Dataset entries

☆ ☆ ☆ ☆ ☆

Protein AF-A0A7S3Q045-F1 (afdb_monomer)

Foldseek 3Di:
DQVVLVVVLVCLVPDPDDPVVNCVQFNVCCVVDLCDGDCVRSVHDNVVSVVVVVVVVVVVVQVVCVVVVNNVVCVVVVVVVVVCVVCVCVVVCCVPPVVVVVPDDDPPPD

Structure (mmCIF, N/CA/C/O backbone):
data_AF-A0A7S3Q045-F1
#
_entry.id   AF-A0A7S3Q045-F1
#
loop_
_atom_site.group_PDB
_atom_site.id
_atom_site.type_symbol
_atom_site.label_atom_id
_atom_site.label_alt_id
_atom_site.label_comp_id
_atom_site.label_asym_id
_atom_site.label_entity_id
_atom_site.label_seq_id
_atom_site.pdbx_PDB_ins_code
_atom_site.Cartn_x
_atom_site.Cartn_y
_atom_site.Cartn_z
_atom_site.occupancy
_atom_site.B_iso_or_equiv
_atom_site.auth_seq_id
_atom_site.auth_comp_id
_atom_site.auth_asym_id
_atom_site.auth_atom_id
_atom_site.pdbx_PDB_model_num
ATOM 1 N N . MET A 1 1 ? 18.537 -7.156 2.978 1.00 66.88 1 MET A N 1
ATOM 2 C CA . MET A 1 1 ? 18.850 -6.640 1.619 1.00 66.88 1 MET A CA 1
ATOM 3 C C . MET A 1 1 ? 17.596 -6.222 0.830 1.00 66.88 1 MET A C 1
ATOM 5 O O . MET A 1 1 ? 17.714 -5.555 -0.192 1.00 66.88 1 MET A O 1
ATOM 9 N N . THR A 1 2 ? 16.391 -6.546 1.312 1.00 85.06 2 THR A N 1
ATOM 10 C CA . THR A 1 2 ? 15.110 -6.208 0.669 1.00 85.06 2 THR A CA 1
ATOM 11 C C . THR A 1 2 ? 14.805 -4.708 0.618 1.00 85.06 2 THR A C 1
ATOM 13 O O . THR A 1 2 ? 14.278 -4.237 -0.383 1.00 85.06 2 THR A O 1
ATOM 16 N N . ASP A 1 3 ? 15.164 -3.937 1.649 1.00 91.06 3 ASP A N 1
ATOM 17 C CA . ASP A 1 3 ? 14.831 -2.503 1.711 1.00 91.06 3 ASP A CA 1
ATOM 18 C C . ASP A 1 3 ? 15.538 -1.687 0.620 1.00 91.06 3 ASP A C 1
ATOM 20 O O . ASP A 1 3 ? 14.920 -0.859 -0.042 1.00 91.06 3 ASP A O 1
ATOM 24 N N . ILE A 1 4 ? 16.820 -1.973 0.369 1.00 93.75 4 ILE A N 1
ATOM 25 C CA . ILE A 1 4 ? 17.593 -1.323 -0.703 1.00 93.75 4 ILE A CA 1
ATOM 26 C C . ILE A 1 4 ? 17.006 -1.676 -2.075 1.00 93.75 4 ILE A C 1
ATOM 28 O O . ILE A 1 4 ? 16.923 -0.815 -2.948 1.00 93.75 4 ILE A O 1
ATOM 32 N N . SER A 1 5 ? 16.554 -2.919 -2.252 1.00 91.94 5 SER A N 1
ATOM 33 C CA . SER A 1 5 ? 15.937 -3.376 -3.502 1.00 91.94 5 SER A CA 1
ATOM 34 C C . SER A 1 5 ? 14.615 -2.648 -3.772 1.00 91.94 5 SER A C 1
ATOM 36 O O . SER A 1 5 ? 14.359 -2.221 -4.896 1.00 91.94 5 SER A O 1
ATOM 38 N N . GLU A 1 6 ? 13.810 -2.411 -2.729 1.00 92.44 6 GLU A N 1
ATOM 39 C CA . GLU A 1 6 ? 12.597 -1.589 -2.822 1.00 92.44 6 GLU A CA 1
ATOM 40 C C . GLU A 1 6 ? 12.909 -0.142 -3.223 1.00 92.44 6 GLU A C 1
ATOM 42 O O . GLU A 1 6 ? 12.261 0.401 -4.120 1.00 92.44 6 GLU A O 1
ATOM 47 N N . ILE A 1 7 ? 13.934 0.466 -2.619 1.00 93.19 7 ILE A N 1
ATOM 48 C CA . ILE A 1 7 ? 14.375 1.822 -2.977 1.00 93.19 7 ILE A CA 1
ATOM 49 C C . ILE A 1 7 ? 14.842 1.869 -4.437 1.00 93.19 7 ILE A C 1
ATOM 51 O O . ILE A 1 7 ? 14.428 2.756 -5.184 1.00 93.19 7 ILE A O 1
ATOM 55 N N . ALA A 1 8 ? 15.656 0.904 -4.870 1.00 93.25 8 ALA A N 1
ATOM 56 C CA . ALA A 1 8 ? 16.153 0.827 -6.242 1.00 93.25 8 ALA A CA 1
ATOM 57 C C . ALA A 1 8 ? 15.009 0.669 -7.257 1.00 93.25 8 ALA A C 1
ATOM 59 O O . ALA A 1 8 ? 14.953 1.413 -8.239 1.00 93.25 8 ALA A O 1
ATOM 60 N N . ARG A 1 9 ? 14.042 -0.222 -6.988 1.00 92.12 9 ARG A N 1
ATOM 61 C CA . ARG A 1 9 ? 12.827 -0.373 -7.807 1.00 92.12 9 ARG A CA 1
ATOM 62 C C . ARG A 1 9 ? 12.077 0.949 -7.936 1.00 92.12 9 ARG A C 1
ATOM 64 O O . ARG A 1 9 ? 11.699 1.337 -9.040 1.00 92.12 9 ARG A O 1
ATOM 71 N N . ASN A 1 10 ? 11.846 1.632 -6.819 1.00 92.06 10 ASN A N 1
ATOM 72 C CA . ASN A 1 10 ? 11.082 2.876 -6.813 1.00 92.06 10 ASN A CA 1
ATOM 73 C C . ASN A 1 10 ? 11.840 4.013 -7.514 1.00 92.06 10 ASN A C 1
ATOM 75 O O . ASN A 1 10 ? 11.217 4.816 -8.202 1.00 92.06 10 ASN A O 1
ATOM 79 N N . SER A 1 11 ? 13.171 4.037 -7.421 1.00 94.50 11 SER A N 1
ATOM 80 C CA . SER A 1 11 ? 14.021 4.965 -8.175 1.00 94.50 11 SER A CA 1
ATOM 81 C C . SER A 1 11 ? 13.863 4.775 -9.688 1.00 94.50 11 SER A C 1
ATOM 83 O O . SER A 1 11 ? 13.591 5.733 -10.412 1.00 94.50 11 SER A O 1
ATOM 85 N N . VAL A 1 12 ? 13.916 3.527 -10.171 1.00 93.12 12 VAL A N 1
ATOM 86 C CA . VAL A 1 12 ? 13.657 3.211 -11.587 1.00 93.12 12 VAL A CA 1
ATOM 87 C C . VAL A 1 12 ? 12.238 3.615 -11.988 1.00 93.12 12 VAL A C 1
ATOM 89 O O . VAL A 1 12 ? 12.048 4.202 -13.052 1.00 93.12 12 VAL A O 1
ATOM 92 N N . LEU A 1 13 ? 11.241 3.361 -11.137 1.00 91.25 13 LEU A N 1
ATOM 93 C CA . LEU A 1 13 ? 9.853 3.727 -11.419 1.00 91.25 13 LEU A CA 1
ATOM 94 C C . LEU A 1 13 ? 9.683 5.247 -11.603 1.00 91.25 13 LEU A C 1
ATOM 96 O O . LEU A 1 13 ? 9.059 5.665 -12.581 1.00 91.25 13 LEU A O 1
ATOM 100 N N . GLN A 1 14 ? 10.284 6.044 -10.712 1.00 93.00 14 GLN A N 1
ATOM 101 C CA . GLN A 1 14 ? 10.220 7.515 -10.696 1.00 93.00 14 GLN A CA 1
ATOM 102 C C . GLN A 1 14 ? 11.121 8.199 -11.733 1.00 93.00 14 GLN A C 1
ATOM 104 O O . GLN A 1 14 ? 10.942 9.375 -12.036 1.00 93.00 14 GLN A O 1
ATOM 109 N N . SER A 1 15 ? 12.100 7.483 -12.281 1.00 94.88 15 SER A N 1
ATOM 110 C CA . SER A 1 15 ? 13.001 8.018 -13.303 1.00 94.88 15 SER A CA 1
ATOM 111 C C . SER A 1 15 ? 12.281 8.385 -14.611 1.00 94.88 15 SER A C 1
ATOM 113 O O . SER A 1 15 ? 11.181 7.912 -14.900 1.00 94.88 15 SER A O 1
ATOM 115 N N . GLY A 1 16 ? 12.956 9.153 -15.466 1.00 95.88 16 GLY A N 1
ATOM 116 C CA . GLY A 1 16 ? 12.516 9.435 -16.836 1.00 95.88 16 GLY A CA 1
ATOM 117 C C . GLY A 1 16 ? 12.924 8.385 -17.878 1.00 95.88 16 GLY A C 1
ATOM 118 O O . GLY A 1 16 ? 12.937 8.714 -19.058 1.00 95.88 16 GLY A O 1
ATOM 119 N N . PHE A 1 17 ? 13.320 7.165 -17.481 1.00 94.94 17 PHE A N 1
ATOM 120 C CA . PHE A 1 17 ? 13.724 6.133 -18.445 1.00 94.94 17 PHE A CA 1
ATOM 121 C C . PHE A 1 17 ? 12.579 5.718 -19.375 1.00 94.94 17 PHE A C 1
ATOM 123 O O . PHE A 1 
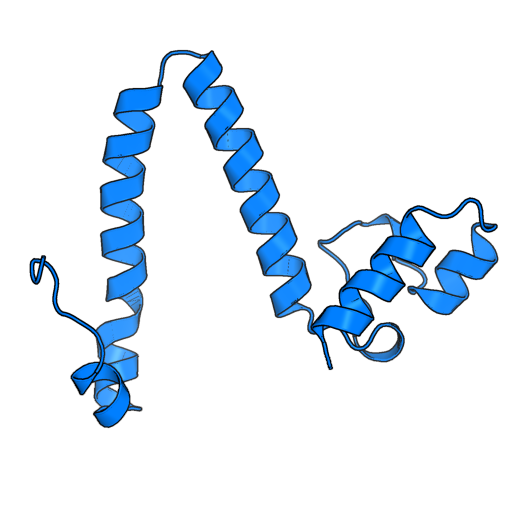17 ? 11.406 5.752 -18.989 1.00 94.94 17 PHE A O 1
ATOM 130 N N . GLU A 1 18 ? 12.951 5.278 -20.576 1.00 95.38 18 GLU A N 1
ATOM 131 C CA . GLU A 1 18 ? 12.027 4.715 -21.557 1.00 95.38 18 GLU A CA 1
ATOM 132 C C . GLU A 1 18 ? 11.270 3.509 -20.994 1.00 95.38 18 GLU A C 1
ATOM 134 O O . GLU A 1 18 ? 11.758 2.766 -20.135 1.00 95.38 18 GLU A O 1
ATOM 139 N N . GLU A 1 19 ? 10.059 3.314 -21.505 1.00 91.38 19 GLU A N 1
ATOM 140 C CA . GLU A 1 19 ? 9.140 2.287 -21.030 1.00 91.38 19 GLU A CA 1
ATOM 141 C C . GLU A 1 19 ? 9.702 0.873 -21.203 1.00 91.38 19 GLU A C 1
ATOM 143 O O . GLU A 1 19 ? 9.708 0.099 -20.248 1.00 91.38 19 GLU A O 1
ATOM 148 N N . GLU A 1 20 ? 10.290 0.577 -22.364 1.00 93.50 20 GLU A N 1
ATOM 149 C CA . GLU A 1 20 ? 10.913 -0.721 -22.660 1.00 93.50 20 GLU A CA 1
ATOM 150 C C . GLU A 1 20 ? 12.023 -1.073 -21.655 1.00 93.50 20 GLU A C 1
ATOM 152 O O . GLU A 1 20 ? 12.173 -2.223 -21.227 1.00 93.50 20 GLU A O 1
ATOM 157 N N . LEU A 1 21 ? 12.791 -0.068 -21.218 1.00 93.38 21 LEU A N 1
ATOM 158 C CA . LEU A 1 21 ? 13.853 -0.255 -20.235 1.00 93.38 21 LEU A CA 1
ATOM 159 C C . LEU A 1 21 ? 13.279 -0.530 -18.840 1.00 93.38 21 LEU A C 1
ATOM 161 O O . LEU A 1 21 ? 13.777 -1.405 -18.123 1.00 93.38 21 LEU A O 1
ATOM 165 N N . LYS A 1 22 ? 12.197 0.167 -18.470 1.00 93.12 22 LYS A N 1
ATOM 166 C CA . LYS A 1 22 ? 11.476 -0.080 -17.214 1.00 93.12 22 LYS A CA 1
ATOM 167 C C . LYS A 1 22 ? 10.844 -1.470 -17.196 1.00 93.12 22 LYS A C 1
ATOM 169 O O . LYS A 1 22 ? 10.988 -2.158 -16.191 1.00 93.12 22 LYS A O 1
ATOM 174 N N . GLU A 1 23 ? 10.239 -1.933 -18.287 1.00 92.31 23 GLU A N 1
ATOM 175 C CA . GLU A 1 23 ? 9.691 -3.297 -18.393 1.00 92.31 23 GLU A CA 1
ATOM 176 C C . GLU A 1 23 ? 10.778 -4.369 -18.265 1.00 92.31 23 GLU A C 1
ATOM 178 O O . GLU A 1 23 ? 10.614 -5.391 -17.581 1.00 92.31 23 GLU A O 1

☆ ☆ ☆ ☆ ☆

▶ What to work on:
All lines from the one containing "ATOM 132 C C" to the end of the records, both ends included, should be printed exactly and on their own.

▶ Written reply:
ATOM 132 C C . GLU A 1 18 ? 11.270 3.509 -20.994 1.00 95.38 18 GLU A C 1
ATOM 134 O O . GLU A 1 18 ? 11.758 2.766 -20.135 1.00 95.38 18 GLU A O 1
ATOM 139 N N . GLU A 1 19 ? 10.059 3.314 -21.505 1.00 91.38 19 GLU A N 1
ATOM 140 C CA . GLU A 1 19 ? 9.140 2.287 -21.030 1.00 91.38 19 GLU A CA 1
ATOM 141 C C . GLU A 1 19 ? 9.702 0.873 -21.203 1.00 91.38 19 GLU A C 1
ATOM 143 O O . GLU A 1 19 ? 9.708 0.099 -20.248 1.00 91.38 19 GLU A O 1
ATOM 148 N N . GLU A 1 20 ? 10.290 0.577 -22.364 1.00 93.50 20 GLU A N 1
ATOM 149 C CA . GLU A 1 20 ? 10.913 -0.721 -22.660 1.00 93.50 20 GLU A CA 1
ATOM 150 C C . GLU A 1 20 ? 12.023 -1.073 -21.655 1.00 93.50 20 GLU A C 1
ATOM 152 O O . GLU A 1 20 ? 12.173 -2.223 -21.227 1.00 93.50 20 GLU A O 1
ATOM 157 N N . LEU A 1 21 ? 12.791 -0.068 -21.218 1.00 93.38 21 LEU A N 1
ATOM 158 C CA . LEU A 1 21 ? 13.853 -0.255 -20.235 1.00 93.38 21 LEU A CA 1
ATOM 159 C C . LEU A 1 21 ? 13.279 -0.530 -18.840 1.00 93.38 21 LEU A C 1
ATOM 161 O O . LEU A 1 21 ? 13.777 -1.405 -18.123 1.00 93.38 21 LEU A O 1
ATOM 165 N N . LYS A 1 22 ? 12.197 0.167 -18.470 1.00 93.12 22 LYS A N 1
ATOM 166 C CA . LYS A 1 22 ? 11.476 -0.080 -17.214 1.00 93.12 22 LYS A CA 1
ATOM 167 C C . LYS A 1 22 ? 10.844 -1.470 -17.196 1.00 93.12 22 LYS A C 1
ATOM 169 O O . LYS A 1 22 ? 10.988 -2.158 -16.191 1.00 93.12 22 LYS A O 1
ATOM 174 N N . GLU A 1 23 ? 10.239 -1.933 -18.287 1.00 92.31 23 GLU A N 1
ATOM 175 C CA . GLU A 1 23 ? 9.691 -3.297 -18.393 1.00 92.31 23 GLU A CA 1
ATOM 176 C C . GLU A 1 23 ? 10.778 -4.369 -18.265 1.00 92.31 23 GLU A C 1
ATOM 178 O O . GLU A 1 23 ? 10.614 -5.391 -17.581 1.00 92.31 23 GLU A O 1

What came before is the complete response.